● **Work request**: Repeat exactly the lines of the material below that run from the "ATOM 159 O O" line to the "ATOM 210 C C" line, including both, and do not carry over any pictures.

● **Input**:
-- Opening Marker --
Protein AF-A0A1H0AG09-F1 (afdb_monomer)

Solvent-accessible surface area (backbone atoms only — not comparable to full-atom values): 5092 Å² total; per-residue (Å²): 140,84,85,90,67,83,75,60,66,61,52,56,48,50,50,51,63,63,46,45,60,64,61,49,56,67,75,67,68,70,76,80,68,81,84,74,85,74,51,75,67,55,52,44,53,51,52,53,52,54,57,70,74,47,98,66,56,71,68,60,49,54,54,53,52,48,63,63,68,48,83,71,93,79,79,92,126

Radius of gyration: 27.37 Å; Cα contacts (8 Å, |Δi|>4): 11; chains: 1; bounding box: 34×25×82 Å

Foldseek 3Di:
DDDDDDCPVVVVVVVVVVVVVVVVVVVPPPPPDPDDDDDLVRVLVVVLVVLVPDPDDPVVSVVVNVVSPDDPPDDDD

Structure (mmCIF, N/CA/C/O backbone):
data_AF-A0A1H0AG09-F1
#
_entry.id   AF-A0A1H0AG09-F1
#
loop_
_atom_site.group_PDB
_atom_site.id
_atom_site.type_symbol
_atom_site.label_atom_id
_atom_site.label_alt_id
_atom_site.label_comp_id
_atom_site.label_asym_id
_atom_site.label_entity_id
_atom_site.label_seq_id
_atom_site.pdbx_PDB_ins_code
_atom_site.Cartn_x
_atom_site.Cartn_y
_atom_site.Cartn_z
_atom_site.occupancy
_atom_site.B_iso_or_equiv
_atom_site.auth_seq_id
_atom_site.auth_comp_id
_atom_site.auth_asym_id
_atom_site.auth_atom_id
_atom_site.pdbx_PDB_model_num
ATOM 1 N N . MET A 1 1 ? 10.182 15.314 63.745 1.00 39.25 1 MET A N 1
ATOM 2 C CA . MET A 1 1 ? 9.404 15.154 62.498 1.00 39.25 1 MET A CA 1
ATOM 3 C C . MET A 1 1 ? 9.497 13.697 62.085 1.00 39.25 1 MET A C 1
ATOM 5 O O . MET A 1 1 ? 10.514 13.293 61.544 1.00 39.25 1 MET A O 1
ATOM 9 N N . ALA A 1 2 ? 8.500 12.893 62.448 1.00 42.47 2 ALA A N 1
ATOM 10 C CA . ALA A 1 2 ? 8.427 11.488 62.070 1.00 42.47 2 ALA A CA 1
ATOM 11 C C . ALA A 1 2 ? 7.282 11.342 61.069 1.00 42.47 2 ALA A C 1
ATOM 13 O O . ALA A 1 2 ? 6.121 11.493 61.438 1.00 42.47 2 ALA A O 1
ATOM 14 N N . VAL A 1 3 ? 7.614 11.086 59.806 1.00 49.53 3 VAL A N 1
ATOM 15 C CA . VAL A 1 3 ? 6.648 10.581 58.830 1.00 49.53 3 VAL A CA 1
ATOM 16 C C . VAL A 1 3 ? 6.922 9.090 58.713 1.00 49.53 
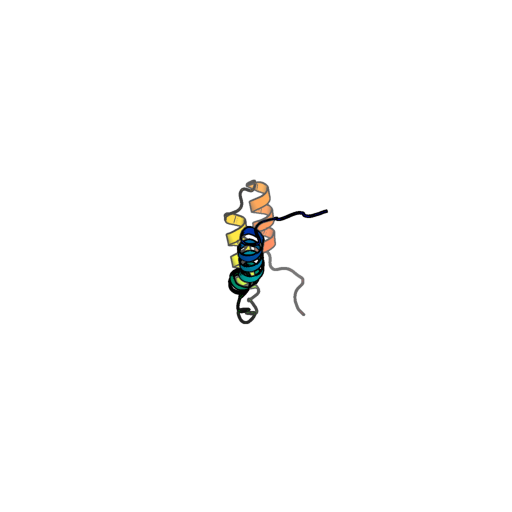3 VAL A C 1
ATOM 18 O O . VAL A 1 3 ? 7.791 8.649 57.967 1.00 49.53 3 VAL A O 1
ATOM 21 N N . SER A 1 4 ? 6.215 8.325 59.542 1.00 57.53 4 SER A N 1
ATOM 22 C CA . SER A 1 4 ? 6.055 6.887 59.365 1.00 57.53 4 SER A CA 1
ATOM 23 C C . SER A 1 4 ? 5.120 6.682 58.173 1.00 57.53 4 SER A C 1
ATOM 25 O O . SER A 1 4 ? 3.926 6.954 58.267 1.00 57.53 4 SER A O 1
ATOM 27 N N . GLY A 1 5 ? 5.679 6.286 57.030 1.00 51.56 5 GLY A N 1
ATOM 28 C CA . GLY A 1 5 ? 4.938 5.878 55.840 1.00 51.56 5 GLY A CA 1
ATOM 29 C C . GLY A 1 5 ? 5.309 4.440 55.494 1.00 51.56 5 GLY A C 1
ATOM 30 O O . GLY A 1 5 ? 6.485 4.134 55.309 1.00 51.56 5 GLY A O 1
ATOM 31 N N . CYS A 1 6 ? 4.320 3.549 55.454 1.00 48.12 6 CYS A N 1
ATOM 32 C CA . CYS A 1 6 ? 4.485 2.121 55.187 1.00 48.12 6 CYS A CA 1
ATOM 33 C C . CYS A 1 6 ? 5.333 1.858 53.915 1.00 48.12 6 CYS A C 1
ATOM 35 O O . CYS A 1 6 ? 4.941 2.308 52.839 1.00 48.12 6 CYS A O 1
ATOM 37 N N . PRO A 1 7 ? 6.438 1.086 53.976 1.00 54.53 7 PRO A N 1
ATOM 38 C CA . PRO A 1 7 ? 7.367 0.880 52.851 1.00 54.53 7 PRO A CA 1
ATOM 39 C C . PRO A 1 7 ? 6.894 -0.139 51.786 1.00 54.53 7 PRO A C 1
ATOM 41 O O . PRO A 1 7 ? 7.
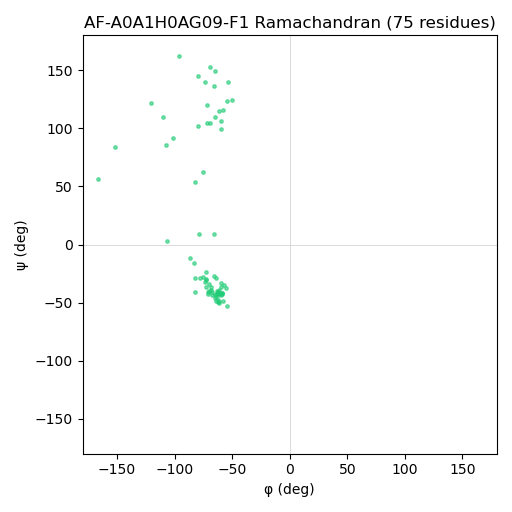675 -0.554 50.925 1.00 54.53 7 PRO A O 1
ATOM 44 N N . GLN A 1 8 ? 5.639 -0.600 51.850 1.00 53.22 8 GLN A N 1
ATOM 45 C CA . GLN A 1 8 ? 5.150 -1.721 51.035 1.00 53.22 8 GLN A CA 1
ATOM 46 C C . GLN A 1 8 ? 4.730 -1.293 49.616 1.00 53.22 8 GLN A C 1
ATOM 48 O O . GLN A 1 8 ? 5.059 -1.977 48.650 1.00 53.22 8 GLN A O 1
ATOM 53 N N . MET A 1 9 ? 4.052 -0.147 49.476 1.00 52.97 9 MET A N 1
ATOM 54 C CA . MET A 1 9 ? 3.447 0.309 48.211 1.00 52.97 9 MET A CA 1
ATOM 55 C C . MET A 1 9 ? 4.503 0.718 47.170 1.00 52.97 9 MET A C 1
ATOM 57 O O . MET A 1 9 ? 4.374 0.472 45.974 1.00 52.97 9 MET A O 1
ATOM 61 N N . ASN A 1 10 ? 5.604 1.277 47.654 1.00 64.25 10 ASN A N 1
ATOM 62 C CA . ASN A 1 10 ? 6.776 1.723 46.914 1.00 64.25 10 ASN A CA 1
ATOM 63 C C . ASN A 1 10 ? 7.637 0.554 46.412 1.00 64.25 10 ASN A C 1
ATOM 65 O O . ASN A 1 10 ? 8.195 0.654 45.323 1.00 64.25 10 ASN A O 1
ATOM 69 N N . ARG A 1 11 ? 7.703 -0.577 47.130 1.00 70.94 11 ARG A N 1
ATOM 70 C CA . ARG A 1 11 ? 8.407 -1.779 46.639 1.00 70.94 11 ARG A CA 1
ATOM 71 C C . ARG A 1 11 ? 7.667 -2.452 45.491 1.00 70.94 11 ARG A C 1
ATOM 73 O O . ARG A 1 11 ? 8.299 -2.840 44.514 1.00 70.94 11 ARG A O 1
ATOM 80 N N . THR A 1 12 ? 6.344 -2.571 45.586 1.00 75.75 12 THR A N 1
ATOM 81 C CA . THR A 1 12 ? 5.520 -3.134 44.506 1.00 75.
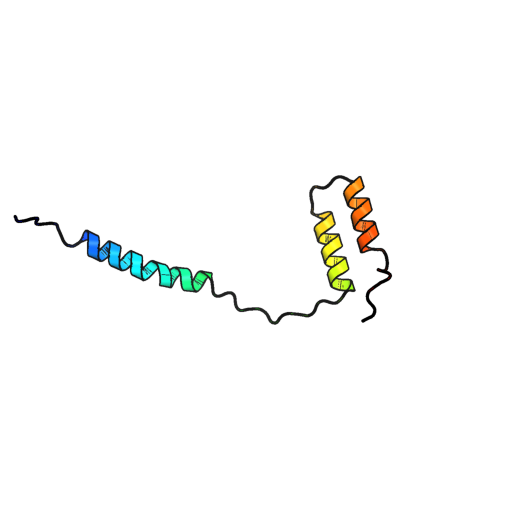75 12 THR A CA 1
ATOM 82 C C . THR A 1 12 ? 5.501 -2.232 43.279 1.00 75.75 12 THR A C 1
ATOM 84 O O . THR A 1 12 ? 5.646 -2.730 42.169 1.00 75.75 12 THR A O 1
ATOM 87 N N . LEU A 1 13 ? 5.411 -0.909 43.464 1.00 77.94 13 LEU A N 1
ATOM 88 C CA . LEU A 1 13 ? 5.508 0.049 42.360 1.00 77.94 13 LEU A CA 1
ATOM 89 C C . LEU A 1 13 ? 6.893 0.019 41.702 1.00 77.94 13 LEU A C 1
ATOM 91 O O . LEU A 1 13 ? 6.977 -0.020 40.480 1.00 77.94 13 LEU A O 1
ATOM 95 N N . ALA A 1 14 ? 7.974 -0.044 42.486 1.00 80.38 14 ALA A N 1
ATOM 96 C CA . ALA A 1 14 ? 9.329 -0.172 41.950 1.00 80.38 14 ALA A CA 1
ATOM 97 C C . ALA A 1 14 ? 9.518 -1.474 41.154 1.00 80.38 14 ALA A C 1
ATOM 99 O O . ALA A 1 14 ? 10.107 -1.455 40.075 1.00 80.38 14 ALA A O 1
ATOM 100 N N . ALA A 1 15 ? 8.975 -2.592 41.646 1.00 79.94 15 ALA A N 1
ATOM 101 C CA . ALA A 1 15 ? 9.009 -3.867 40.934 1.00 79.94 15 ALA A CA 1
ATOM 102 C C . ALA A 1 15 ? 8.241 -3.806 39.604 1.00 79.94 15 ALA A C 1
ATOM 104 O O . ALA A 1 15 ? 8.713 -4.325 38.597 1.00 79.94 15 ALA A O 1
ATOM 105 N N . LEU A 1 16 ? 7.091 -3.130 39.577 1.00 81.00 16 LEU A N 1
ATOM 106 C CA . LEU A 1 16 ? 6.262 -2.998 38.379 1.00 81.00 16 LEU A CA 1
ATOM 107 C C . LEU A 1 16 ? 6.923 -2.085 37.331 1.00 81.00 16 LEU A C 1
ATOM 109 O O . LEU A 1 16 ? 6.958 -2.425 36.148 1.00 81.00 16 LEU A O 1
ATOM 113 N N . VAL A 1 17 ? 7.548 -0.987 37.769 1.00 83.88 17 VAL A N 1
ATOM 114 C CA . VAL A 1 17 ? 8.345 -0.091 36.913 1.00 83.88 17 VAL A CA 1
ATOM 115 C C . VAL A 1 17 ? 9.548 -0.820 36.306 1.00 83.88 17 VAL A C 1
ATOM 117 O O . VAL A 1 17 ? 9.819 -0.653 35.121 1.00 83.88 17 VAL A O 1
ATOM 120 N N . LEU A 1 18 ? 10.230 -1.675 37.075 1.00 80.31 18 LEU A N 1
ATOM 121 C CA . LEU A 1 18 ? 11.348 -2.490 36.581 1.00 80.31 18 LEU A CA 1
ATOM 122 C C . LEU A 1 18 ? 10.901 -3.644 35.666 1.00 80.31 18 LEU A C 1
ATOM 124 O O . LEU A 1 18 ? 11.642 -4.025 34.764 1.00 80.31 18 LEU A O 1
ATOM 128 N N . ALA A 1 19 ? 9.693 -4.180 35.857 1.00 78.94 19 ALA A N 1
ATOM 129 C CA . ALA A 1 19 ? 9.138 -5.250 35.025 1.00 78.94 19 ALA A CA 1
ATOM 130 C C . ALA A 1 19 ? 8.609 -4.752 33.667 1.00 78.94 19 ALA A C 1
ATOM 132 O O . ALA A 1 19 ? 8.641 -5.484 32.679 1.00 78.94 19 ALA A O 1
ATOM 133 N N . THR A 1 20 ? 8.157 -3.499 33.597 1.00 78.38 20 THR A N 1
ATOM 134 C CA . THR A 1 20 ? 7.619 -2.873 32.378 1.00 78.38 20 THR A CA 1
ATOM 135 C C . THR A 1 20 ? 8.587 -2.946 31.179 1.00 78.38 20 THR A C 1
ATOM 137 O O . THR A 1 20 ? 8.191 -3.480 30.144 1.00 78.38 20 THR A O 1
ATOM 140 N N . PRO A 1 21 ? 9.865 -2.518 31.265 1.00 77.12 21 PRO A N 1
ATOM 141 C CA . PRO A 1 21 ? 10.784 -2.582 30.125 1.00 77.12 21 PRO A CA 1
ATOM 142 C C . PRO A 1 21 ? 11.086 -4.016 29.660 1.00 77.12 21 PRO A C 1
ATOM 144 O O . PRO A 1 21 ? 11.303 -4.223 28.471 1.00 77.12 21 PRO A O 1
ATOM 147 N N . LEU A 1 22 ? 11.042 -5.011 30.556 1.00 77.19 22 LEU A N 1
ATOM 148 C CA . LEU A 1 22 ? 11.229 -6.426 30.204 1.00 77.19 22 LEU A CA 1
ATOM 149 C C . LEU A 1 22 ? 10.058 -6.963 29.368 1.00 77.19 22 LEU A C 1
ATOM 151 O O . LEU A 1 22 ? 10.271 -7.729 28.431 1.00 77.19 22 LEU A O 1
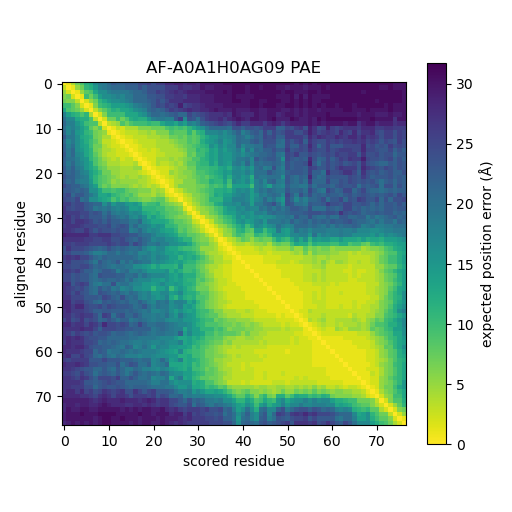ATOM 155 N N . LEU A 1 23 ? 8.831 -6.522 29.664 1.00 76.62 23 LEU A N 1
ATOM 156 C CA . LEU A 1 23 ? 7.643 -6.865 28.879 1.00 76.62 23 LEU A CA 1
ATOM 157 C C . LEU A 1 23 ? 7.616 -6.135 27.526 1.00 76.62 23 LEU A C 1
ATOM 159 O O . LEU A 1 23 ? 7.222 -6.722 26.518 1.00 76.62 23 LEU A O 1
ATOM 163 N N . LEU A 1 24 ? 8.078 -4.879 27.470 1.00 75.81 24 LEU A N 1
ATOM 164 C CA . LEU A 1 24 ? 8.157 -4.126 26.212 1.00 75.81 24 LEU A CA 1
ATOM 165 C C . LEU A 1 24 ? 9.318 -4.565 25.308 1.00 75.81 24 LEU A C 1
ATOM 167 O O . LEU A 1 24 ? 9.189 -4.462 24.088 1.00 75.81 24 LEU A O 1
ATOM 171 N N . ALA A 1 25 ? 10.414 -5.097 25.858 1.00 72.56 25 ALA A N 1
ATOM 172 C CA . ALA A 1 25 ? 11.532 -5.612 25.063 1.00 72.56 25 ALA A CA 1
ATOM 173 C C . ALA A 1 25 ? 11.096 -6.747 24.115 1.00 72.56 25 ALA A C 1
ATOM 175 O O . ALA A 1 25 ? 11.586 -6.837 22.991 1.00 72.56 25 ALA A O 1
ATOM 176 N N . GLY A 1 26 ? 10.113 -7.561 24.522 1.00 66.50 26 GLY A N 1
ATOM 177 C CA . GLY A 1 26 ? 9.512 -8.589 23.667 1.00 66.50 26 GLY A CA 1
ATOM 178 C C . GLY A 1 26 ? 8.598 -8.040 22.565 1.00 66.50 26 GLY A C 1
ATOM 179 O O . GLY A 1 26 ? 8.431 -8.690 21.538 1.00 66.50 26 GLY A O 1
ATOM 180 N N . CYS A 1 27 ? 8.045 -6.834 22.729 1.00 69.00 27 CYS A N 1
ATOM 181 C CA . CYS A 1 27 ? 7.142 -6.222 21.746 1.00 69.00 27 CYS A CA 1
ATOM 182 C C . CYS A 1 27 ? 7.873 -5.520 20.592 1.00 69.00 27 CYS A C 1
ATOM 184 O O . CYS A 1 27 ? 7.252 -5.242 19.570 1.00 69.00 27 CYS A O 1
ATOM 186 N N . SER A 1 28 ? 9.174 -5.242 20.730 1.00 65.50 28 SER A N 1
ATOM 187 C CA . SER A 1 28 ? 9.977 -4.602 19.676 1.00 65.50 28 SER A CA 1
ATOM 188 C C . SER A 1 28 ? 10.943 -5.559 18.973 1.00 65.50 28 SER A C 1
ATOM 190 O O . SER A 1 28 ? 11.703 -5.118 18.109 1.00 65.50 28 SER A O 1
ATOM 192 N N . SER A 1 29 ? 10.926 -6.853 19.312 1.00 67.94 29 SER A N 1
ATOM 193 C CA . SER A 1 29 ? 11.749 -7.874 18.654 1.00 67.94 29 SER A CA 1
ATOM 194 C C . SER A 1 29 ? 11.168 -8.228 17.282 1.00 67.94 29 SER A C 1
ATOM 196 O O . SER A 1 29 ? 10.715 -9.34
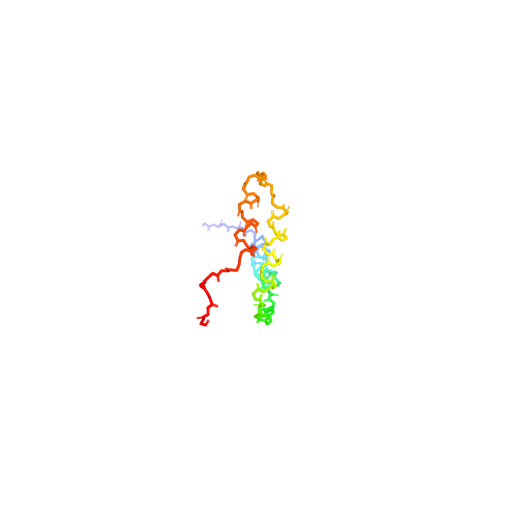2 17.030 1.00 67.94 29 SER A O 1
ATOM 198 N N . HIS A 1 30 ? 11.123 -7.244 16.388 1.00 69.38 30 HIS A N 1
ATOM 199 C CA . HIS A 1 30 ? 10.888 -7.482 14.978 1.00 69.38 30 HIS A CA 1
ATOM 200 C C . HIS A 1 30 ? 12.222 -7.939 14.392 1.00 69.38 30 HIS A C 1
ATOM 202 O O . HIS A 1 30 ? 13.136 -7.133 14.210 1.00 69.38 30 HIS A O 1
ATOM 208 N N . GLN A 1 31 ? 12.372 -9.246 14.168 1.00 72.56 31 GLN A N 1
ATOM 209 C CA . GLN A 1 31 ? 13.498 -9.738 13.385 1.00 72.56 31 GLN A CA 1
ATOM 210 C C . GLN A 1 31 ? 13.359 -9.114 12.000 1.00 72.56 31 GLN A C 1
ATOM 212 O O . GLN A 1 31 ? 12.354 -9.342 11.331 1.00 72.56 31 GLN A O 1
ATOM 217 N N . ALA A 1 32 ? 14.312 -8.261 11.622 1.00 66.56 32 ALA A N 1
ATOM 218 C CA . ALA A 1 32 ? 14.328 -7.677 10.294 1.00 66.56 32 ALA A CA 1
ATOM 219 C C . ALA A 1 32 ? 14.416 -8.833 9.292 1.00 66.56 32 ALA A C 1
ATOM 221 O O . ALA A 1 32 ? 15.448 -9.500 9.196 1.00 66.56 32 ALA A O 1
ATOM 222 N N . GLU A 1 33 ? 13.303 -9.113 8.614 1.00 74.50 33 GLU A N 1
ATOM 223 C CA . GLU A 1 33 ? 13.291 -10.011 7.467 1.00 74.50 33 GLU A CA 1
ATOM 224 C C . GLU A 1 33 ? 14.344 -9.513 6.469 1.00 74.50 33 GLU A C 1
ATOM 226 O O . GLU A 1 33 ? 14.488 -8.296 6.293 1.00 74.50 33 GLU A O 1
ATOM 231 N N . PRO A 1 34 ? 15.103 -10.419 5.830 1.00 73.31 34 PRO A N 1
ATOM 232 C CA . PRO A 1 34 ? 16.055 -10.019 4.810 1.00 73.31 34 PRO A CA 1
ATOM 233 C C . PRO A 1 34 ? 15.321 -9.198 3.750 1.00 73.31 34 PRO A C 1
ATOM 235 O O . PRO A 1 34 ? 14.329 -9.655 3.179 1.00 73.31 34 PRO A O 1
ATOM 238 N N . GLU A 1 35 ? 15.796 -7.974 3.513 1.00 70.38 35 GLU A N 1
ATOM 239 C CA . GLU A 1 35 ? 15.191 -7.044 2.565 1.00 70.38 35 GLU A CA 1
ATOM 240 C C . GLU A 1 35 ? 15.187 -7.678 1.168 1.00 70.38 35 GLU A C 1
ATOM 242 O O . GLU A 1 35 ? 16.203 -7.732 0.471 1.00 70.38 35 GLU A O 1
ATOM 247 N N . ARG A 1 36 ? 14.038 -8.230 0.765 1.00 79.31 36 ARG A N 1
ATOM 248 C CA . ARG A 1 36 ? 13.855 -8.748 -0.588 1.00 79.31 36 ARG A CA 1
ATOM 249 C C . ARG A 1 36 ? 13.765 -7.571 -1.544 1.00 79.31 36 ARG A C 1
ATOM 251 O O . ARG A 1 36 ? 12.846 -6.760 -1.463 1.00 79.31 36 ARG A O 1
ATOM 258 N N . VAL A 1 37 ? 14.689 -7.520 -2.497 1.00 81.75 37 VAL A N 1
ATOM 259 C CA . VAL A 1 37 ? 14.597 -6.591 -3.623 1.00 81.75 37 VAL A CA 1
ATOM 260 C C . VAL A 1 37 ? 13.444 -7.038 -4.520 1.00 81.75 37 VAL A C 1
ATOM 262 O O . VAL A 1 37 ? 13.552 -8.027 -5.246 1.00 81.75 37 VAL A O 1
ATOM 265 N N . TYR A 1 38 ? 12.330 -6.316 -4.453 1.00 84.00 38 TYR A N 1
ATOM 266 C CA . TYR A 1 38 ? 11.156 -6.592 -5.273 1.00 84.00 38 TYR A CA 1
ATOM 267 C C . TYR A 1 38 ? 11.375 -6.178 -6.728 1.00 84.00 38 TYR A C 1
ATOM 269 O O . TYR A 1 38 ? 11.939 -5.122 -7.032 1.00 84.00 38 TYR A O 1
ATOM 277 N N . SER A 1 39 ? 10.887 -7.001 -7.656 1.00 87.50 39 SER A N 1
ATOM 278 C CA . SER A 1 39 ? 10.949 -6.672 -9.082 1.00 87.50 39 SER A CA 1
ATOM 279 C C . SER A 1 39 ? 10.013 -5.504 -9.420 1.00 87.50 39 SER A C 1
ATOM 281 O O . SER A 1 39 ? 8.972 -5.309 -8.792 1.00 87.50 39 SER A O 1
ATOM 283 N N . ARG A 1 40 ? 10.316 -4.731 -10.472 1.00 85.69 40 ARG A N 1
ATOM 284 C CA . ARG A 1 40 ? 9.431 -3.629 -10.914 1.00 85.69 40 ARG A CA 1
ATOM 285 C C . ARG A 1 40 ? 8.014 -4.106 -11.236 1.00 85.69 40 ARG A C 1
ATOM 287 O O . ARG A 1 40 ? 7.056 -3.371 -11.017 1.00 85.69 40 ARG A O 1
ATOM 294 N N . THR A 1 41 ? 7.884 -5.317 -11.769 1.00 86.56 41 THR A N 1
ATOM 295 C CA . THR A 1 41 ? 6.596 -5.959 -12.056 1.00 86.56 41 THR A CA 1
-- Closing Marker --
● **Solution to this exercise**:
ATOM 159 O O . LEU A 1 23 ? 7.222 -6.722 26.518 1.00 76.62 23 LEU A O 1
ATOM 163 N N . LEU A 1 24 ? 8.078 -4.879 27.470 1.00 75.81 24 LEU A N 1
ATOM 164 C CA . LEU A 1 24 ? 8.157 -4.126 26.212 1.00 75.81 24 LEU A CA 1
ATOM 165 C C . LEU A 1 24 ? 9.318 -4.565 25.308 1.00 75.81 24 LEU A C 1
ATOM 167 O O . LEU A 1 24 ? 9.189 -4.462 24.088 1.00 75.81 24 LEU A O 1
ATOM 171 N N . ALA A 1 25 ? 10.414 -5.097 25.858 1.00 72.56 25 ALA A N 1
ATOM 172 C CA . ALA A 1 25 ? 11.532 -5.612 25.063 1.00 72.56 25 ALA A CA 1
ATOM 173 C C . ALA A 1 25 ? 11.096 -6.747 24.115 1.00 72.56 25 ALA A C 1
ATOM 175 O O . ALA A 1 25 ? 11.586 -6.837 22.991 1.00 72.56 25 ALA A O 1
ATOM 176 N N . GLY A 1 26 ? 10.113 -7.561 24.522 1.00 66.50 26 GLY A N 1
ATOM 177 C CA . GLY A 1 26 ? 9.512 -8.589 23.667 1.00 66.50 26 GLY A CA 1
ATOM 178 C C . GLY A 1 26 ? 8.598 -8.040 22.565 1.00 66.50 26 GLY A C 1
ATOM 179 O O . GLY A 1 26 ? 8.431 -8.690 21.538 1.00 66.50 26 GLY A O 1
ATOM 180 N N . CYS A 1 27 ? 8.045 -6.834 22.729 1.00 69.00 27 CYS A N 1
ATOM 181 C CA . CYS A 1 27 ? 7.142 -6.222 21.746 1.00 69.00 27 CYS A CA 1
ATOM 182 C C . CYS A 1 27 ? 7.873 -5.520 20.592 1.00 69.00 27 CYS A C 1
ATOM 184 O O . CYS A 1 27 ? 7.252 -5.242 19.570 1.00 69.00 27 CYS A O 1
ATOM 186 N N . SER A 1 28 ? 9.174 -5.242 20.730 1.00 65.50 28 SER A N 1
ATOM 187 C CA . SER A 1 28 ? 9.977 -4.602 19.676 1.00 65.50 28 SER A CA 1
ATOM 188 C C . SER A 1 28 ? 10.943 -5.559 18.973 1.00 65.50 28 SER A C 1
ATOM 190 O O . SER A 1 28 ? 11.703 -5.118 18.109 1.00 65.50 28 SER A O 1
ATOM 192 N N . SER A 1 29 ? 10.926 -6.853 19.312 1.00 67.94 29 SER A N 1
ATOM 193 C CA . SER A 1 29 ? 11.749 -7.874 18.654 1.00 67.94 29 SER A CA 1
ATOM 194 C C . SER A 1 29 ? 11.168 -8.228 17.282 1.00 67.94 29 SER A C 1
ATOM 196 O O . SER A 1 29 ? 10.715 -9.34
2 17.030 1.00 67.94 29 SER A O 1
ATOM 198 N N . HIS A 1 30 ? 11.123 -7.244 16.388 1.00 69.38 30 HIS A N 1
ATOM 199 C CA . HIS A 1 30 ? 10.888 -7.482 14.978 1.00 69.38 30 HIS A CA 1
ATOM 200 C C . HIS A 1 30 ? 12.222 -7.939 14.392 1.00 69.38 30 HIS A C 1
ATOM 202 O O . HIS A 1 30 ? 13.136 -7.133 14.210 1.00 69.38 30 HIS A O 1
ATOM 208 N N . GLN A 1 31 ? 12.372 -9.246 14.168 1.00 72.56 31 GLN A N 1
ATOM 209 C CA . GLN A 1 31 ? 13.498 -9.738 13.385 1.00 72.56 31 GLN A CA 1
ATOM 210 C C . GLN A 1 31 ? 13.359 -9.114 12.000 1.00 72.56 31 GLN A C 1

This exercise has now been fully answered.